Conditional quasi-exact solvability of the quantum planar pendulum and of its anti-isospectral hyperbolic counterpart*
1 Institute for Mathematics, Freie Universität Berlin, Arnimallee 6, 14195 Berlin, Germany
2 Fritz-Haber-Institut der Max-Planck-Gesellschaft, Faradayweg 4–6, 14195 Berlin, Germany
Received: 28 February 2017
Received in final form: 27 March 2017
Published online: 13 June 2017
We have subjected the planar pendulum eigenproblem to a symmetry analysis with the goal of explaining the relationship between its conditional quasi-exact solvability (C-QES) and the topology of its eigenenergy surfaces, established in our earlier work [Front. Phys. Chem. Chem. Phys. 2, 1 (2014)]. The present analysis revealed that this relationship can be traced to the structure of the tridiagonal matrices representing the symmetry-adapted pendular Hamiltonian, as well as enabled us to identify many more – 40 in total to be exact – analytic solutions. Furthermore, an analogous analysis of the hyperbolic counterpart of the planar pendulum, the Razavy problem, which was shown to be also C-QES [Am.

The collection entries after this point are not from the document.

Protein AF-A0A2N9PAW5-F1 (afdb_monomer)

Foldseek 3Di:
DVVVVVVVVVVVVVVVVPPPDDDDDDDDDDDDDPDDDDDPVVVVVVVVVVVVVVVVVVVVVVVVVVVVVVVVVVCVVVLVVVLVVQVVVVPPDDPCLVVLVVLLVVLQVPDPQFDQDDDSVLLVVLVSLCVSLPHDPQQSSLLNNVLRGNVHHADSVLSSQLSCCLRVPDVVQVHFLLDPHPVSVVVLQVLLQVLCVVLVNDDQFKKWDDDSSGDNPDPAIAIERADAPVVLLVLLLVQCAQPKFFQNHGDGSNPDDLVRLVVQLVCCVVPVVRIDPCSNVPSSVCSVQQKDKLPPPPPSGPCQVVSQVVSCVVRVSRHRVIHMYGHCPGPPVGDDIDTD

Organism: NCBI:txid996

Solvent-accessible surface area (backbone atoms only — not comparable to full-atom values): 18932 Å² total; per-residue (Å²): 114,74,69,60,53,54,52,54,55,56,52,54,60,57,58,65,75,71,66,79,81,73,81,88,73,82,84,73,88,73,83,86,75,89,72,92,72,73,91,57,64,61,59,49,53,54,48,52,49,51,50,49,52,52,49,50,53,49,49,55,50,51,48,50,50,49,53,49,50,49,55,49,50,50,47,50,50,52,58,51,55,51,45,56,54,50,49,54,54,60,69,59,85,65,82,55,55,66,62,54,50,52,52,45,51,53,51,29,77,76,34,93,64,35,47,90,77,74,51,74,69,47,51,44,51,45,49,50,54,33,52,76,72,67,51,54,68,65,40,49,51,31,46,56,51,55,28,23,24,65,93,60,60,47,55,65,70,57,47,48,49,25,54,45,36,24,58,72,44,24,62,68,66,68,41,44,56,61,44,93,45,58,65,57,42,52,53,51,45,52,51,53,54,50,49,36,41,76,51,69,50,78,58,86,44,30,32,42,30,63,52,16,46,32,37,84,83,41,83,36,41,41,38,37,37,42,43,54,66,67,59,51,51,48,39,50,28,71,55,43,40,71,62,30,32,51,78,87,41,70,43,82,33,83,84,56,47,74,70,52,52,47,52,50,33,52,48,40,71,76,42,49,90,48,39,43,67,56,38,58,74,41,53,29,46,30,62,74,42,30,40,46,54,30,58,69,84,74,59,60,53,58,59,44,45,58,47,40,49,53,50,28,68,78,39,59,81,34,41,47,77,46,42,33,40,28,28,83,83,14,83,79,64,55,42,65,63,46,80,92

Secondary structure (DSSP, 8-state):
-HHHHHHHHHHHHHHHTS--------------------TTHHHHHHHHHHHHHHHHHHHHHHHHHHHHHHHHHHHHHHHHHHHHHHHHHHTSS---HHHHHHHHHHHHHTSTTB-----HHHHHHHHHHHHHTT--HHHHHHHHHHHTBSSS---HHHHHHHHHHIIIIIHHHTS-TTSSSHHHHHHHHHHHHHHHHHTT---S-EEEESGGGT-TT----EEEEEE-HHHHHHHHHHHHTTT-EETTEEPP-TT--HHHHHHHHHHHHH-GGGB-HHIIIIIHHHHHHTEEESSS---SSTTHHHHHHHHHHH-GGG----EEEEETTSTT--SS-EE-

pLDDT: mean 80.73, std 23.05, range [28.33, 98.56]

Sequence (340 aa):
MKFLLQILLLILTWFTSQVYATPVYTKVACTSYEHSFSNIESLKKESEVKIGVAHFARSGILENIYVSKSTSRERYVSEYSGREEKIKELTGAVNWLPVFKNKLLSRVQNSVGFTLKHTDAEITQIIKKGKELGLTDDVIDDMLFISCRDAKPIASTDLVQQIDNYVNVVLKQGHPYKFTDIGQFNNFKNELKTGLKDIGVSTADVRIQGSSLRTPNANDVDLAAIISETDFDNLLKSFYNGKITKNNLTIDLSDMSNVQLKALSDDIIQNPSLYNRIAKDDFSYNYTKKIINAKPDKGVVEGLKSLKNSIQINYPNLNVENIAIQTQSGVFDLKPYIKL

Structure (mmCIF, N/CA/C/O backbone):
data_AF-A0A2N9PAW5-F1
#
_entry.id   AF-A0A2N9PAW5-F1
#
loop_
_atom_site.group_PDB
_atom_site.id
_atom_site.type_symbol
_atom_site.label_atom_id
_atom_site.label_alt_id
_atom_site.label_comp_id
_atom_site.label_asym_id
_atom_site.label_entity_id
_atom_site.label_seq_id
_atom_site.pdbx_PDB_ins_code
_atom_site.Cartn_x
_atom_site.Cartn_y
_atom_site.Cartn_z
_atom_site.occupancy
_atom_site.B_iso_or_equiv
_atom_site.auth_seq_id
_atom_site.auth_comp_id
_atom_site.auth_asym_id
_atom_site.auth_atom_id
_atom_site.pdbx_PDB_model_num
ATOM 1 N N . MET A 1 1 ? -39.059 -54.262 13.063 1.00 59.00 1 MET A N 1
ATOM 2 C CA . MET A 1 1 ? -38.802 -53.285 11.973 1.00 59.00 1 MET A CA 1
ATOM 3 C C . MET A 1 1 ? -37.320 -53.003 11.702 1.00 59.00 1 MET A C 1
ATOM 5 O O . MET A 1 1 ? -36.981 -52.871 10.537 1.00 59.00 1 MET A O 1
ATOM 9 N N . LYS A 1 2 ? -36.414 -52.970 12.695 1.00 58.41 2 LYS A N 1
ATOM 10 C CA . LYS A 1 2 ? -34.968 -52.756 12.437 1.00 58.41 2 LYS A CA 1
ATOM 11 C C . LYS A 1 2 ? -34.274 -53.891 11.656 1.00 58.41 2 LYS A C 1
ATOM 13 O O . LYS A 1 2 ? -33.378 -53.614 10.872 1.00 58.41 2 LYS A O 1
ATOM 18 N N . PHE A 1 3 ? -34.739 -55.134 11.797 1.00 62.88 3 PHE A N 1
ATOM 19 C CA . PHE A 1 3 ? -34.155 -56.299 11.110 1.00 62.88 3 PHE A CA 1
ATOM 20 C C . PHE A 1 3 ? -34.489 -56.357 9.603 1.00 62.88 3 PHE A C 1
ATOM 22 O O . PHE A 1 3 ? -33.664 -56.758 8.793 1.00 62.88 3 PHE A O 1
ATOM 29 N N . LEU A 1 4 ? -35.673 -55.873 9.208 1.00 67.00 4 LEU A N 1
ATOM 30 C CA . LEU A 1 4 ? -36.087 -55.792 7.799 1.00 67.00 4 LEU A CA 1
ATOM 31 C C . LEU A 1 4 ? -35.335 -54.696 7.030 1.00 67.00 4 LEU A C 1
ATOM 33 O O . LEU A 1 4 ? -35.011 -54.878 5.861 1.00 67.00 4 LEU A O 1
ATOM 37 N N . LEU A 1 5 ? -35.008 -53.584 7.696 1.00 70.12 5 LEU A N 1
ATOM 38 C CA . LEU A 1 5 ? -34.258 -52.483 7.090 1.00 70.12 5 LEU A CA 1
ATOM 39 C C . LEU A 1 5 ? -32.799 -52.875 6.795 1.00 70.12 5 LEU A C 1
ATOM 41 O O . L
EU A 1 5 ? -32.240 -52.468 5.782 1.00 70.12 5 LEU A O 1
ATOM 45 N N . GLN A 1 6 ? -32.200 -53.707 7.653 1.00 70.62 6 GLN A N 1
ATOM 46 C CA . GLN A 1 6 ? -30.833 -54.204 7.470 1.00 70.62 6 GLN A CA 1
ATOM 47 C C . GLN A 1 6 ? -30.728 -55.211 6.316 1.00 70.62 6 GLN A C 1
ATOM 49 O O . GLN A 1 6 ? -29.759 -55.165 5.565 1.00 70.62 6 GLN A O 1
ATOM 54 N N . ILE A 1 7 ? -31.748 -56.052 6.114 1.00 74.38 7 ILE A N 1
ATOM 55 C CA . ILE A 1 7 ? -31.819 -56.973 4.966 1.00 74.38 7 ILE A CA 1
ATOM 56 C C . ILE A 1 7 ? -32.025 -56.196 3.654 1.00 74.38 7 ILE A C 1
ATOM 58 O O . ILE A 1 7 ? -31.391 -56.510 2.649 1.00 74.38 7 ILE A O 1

J. Phys. 48, 285 (1980)], confirmed that it is anti-isospectral with the pendular eigenproblem. Of key importance for both eigenproblems proved to be the topological index κ, as it determines the loci of the intersections (genuine and avoided) of the eigenenergy surfaces spanned by the dimensionless interaction parameters η and ζ. It also encapsulates the conditions under which analytic solutions to the two eigenproblems obtain and provides the number of analytic solutions. At a given κ, the anti-isospectrality occurs for single states only (i.e., not for doublets), like C-QES holds solely for integer values of κ, and only occurs for the lowest eigenvalues of the pendular and Razavy Hamiltonians, with the order of the eigenvalues reversed for the latter. For all other states, the pendular and Razavy spectra become in fact qualitatively different, as higher pendular states appear as doublets whereas all higher Razavy states are singlets.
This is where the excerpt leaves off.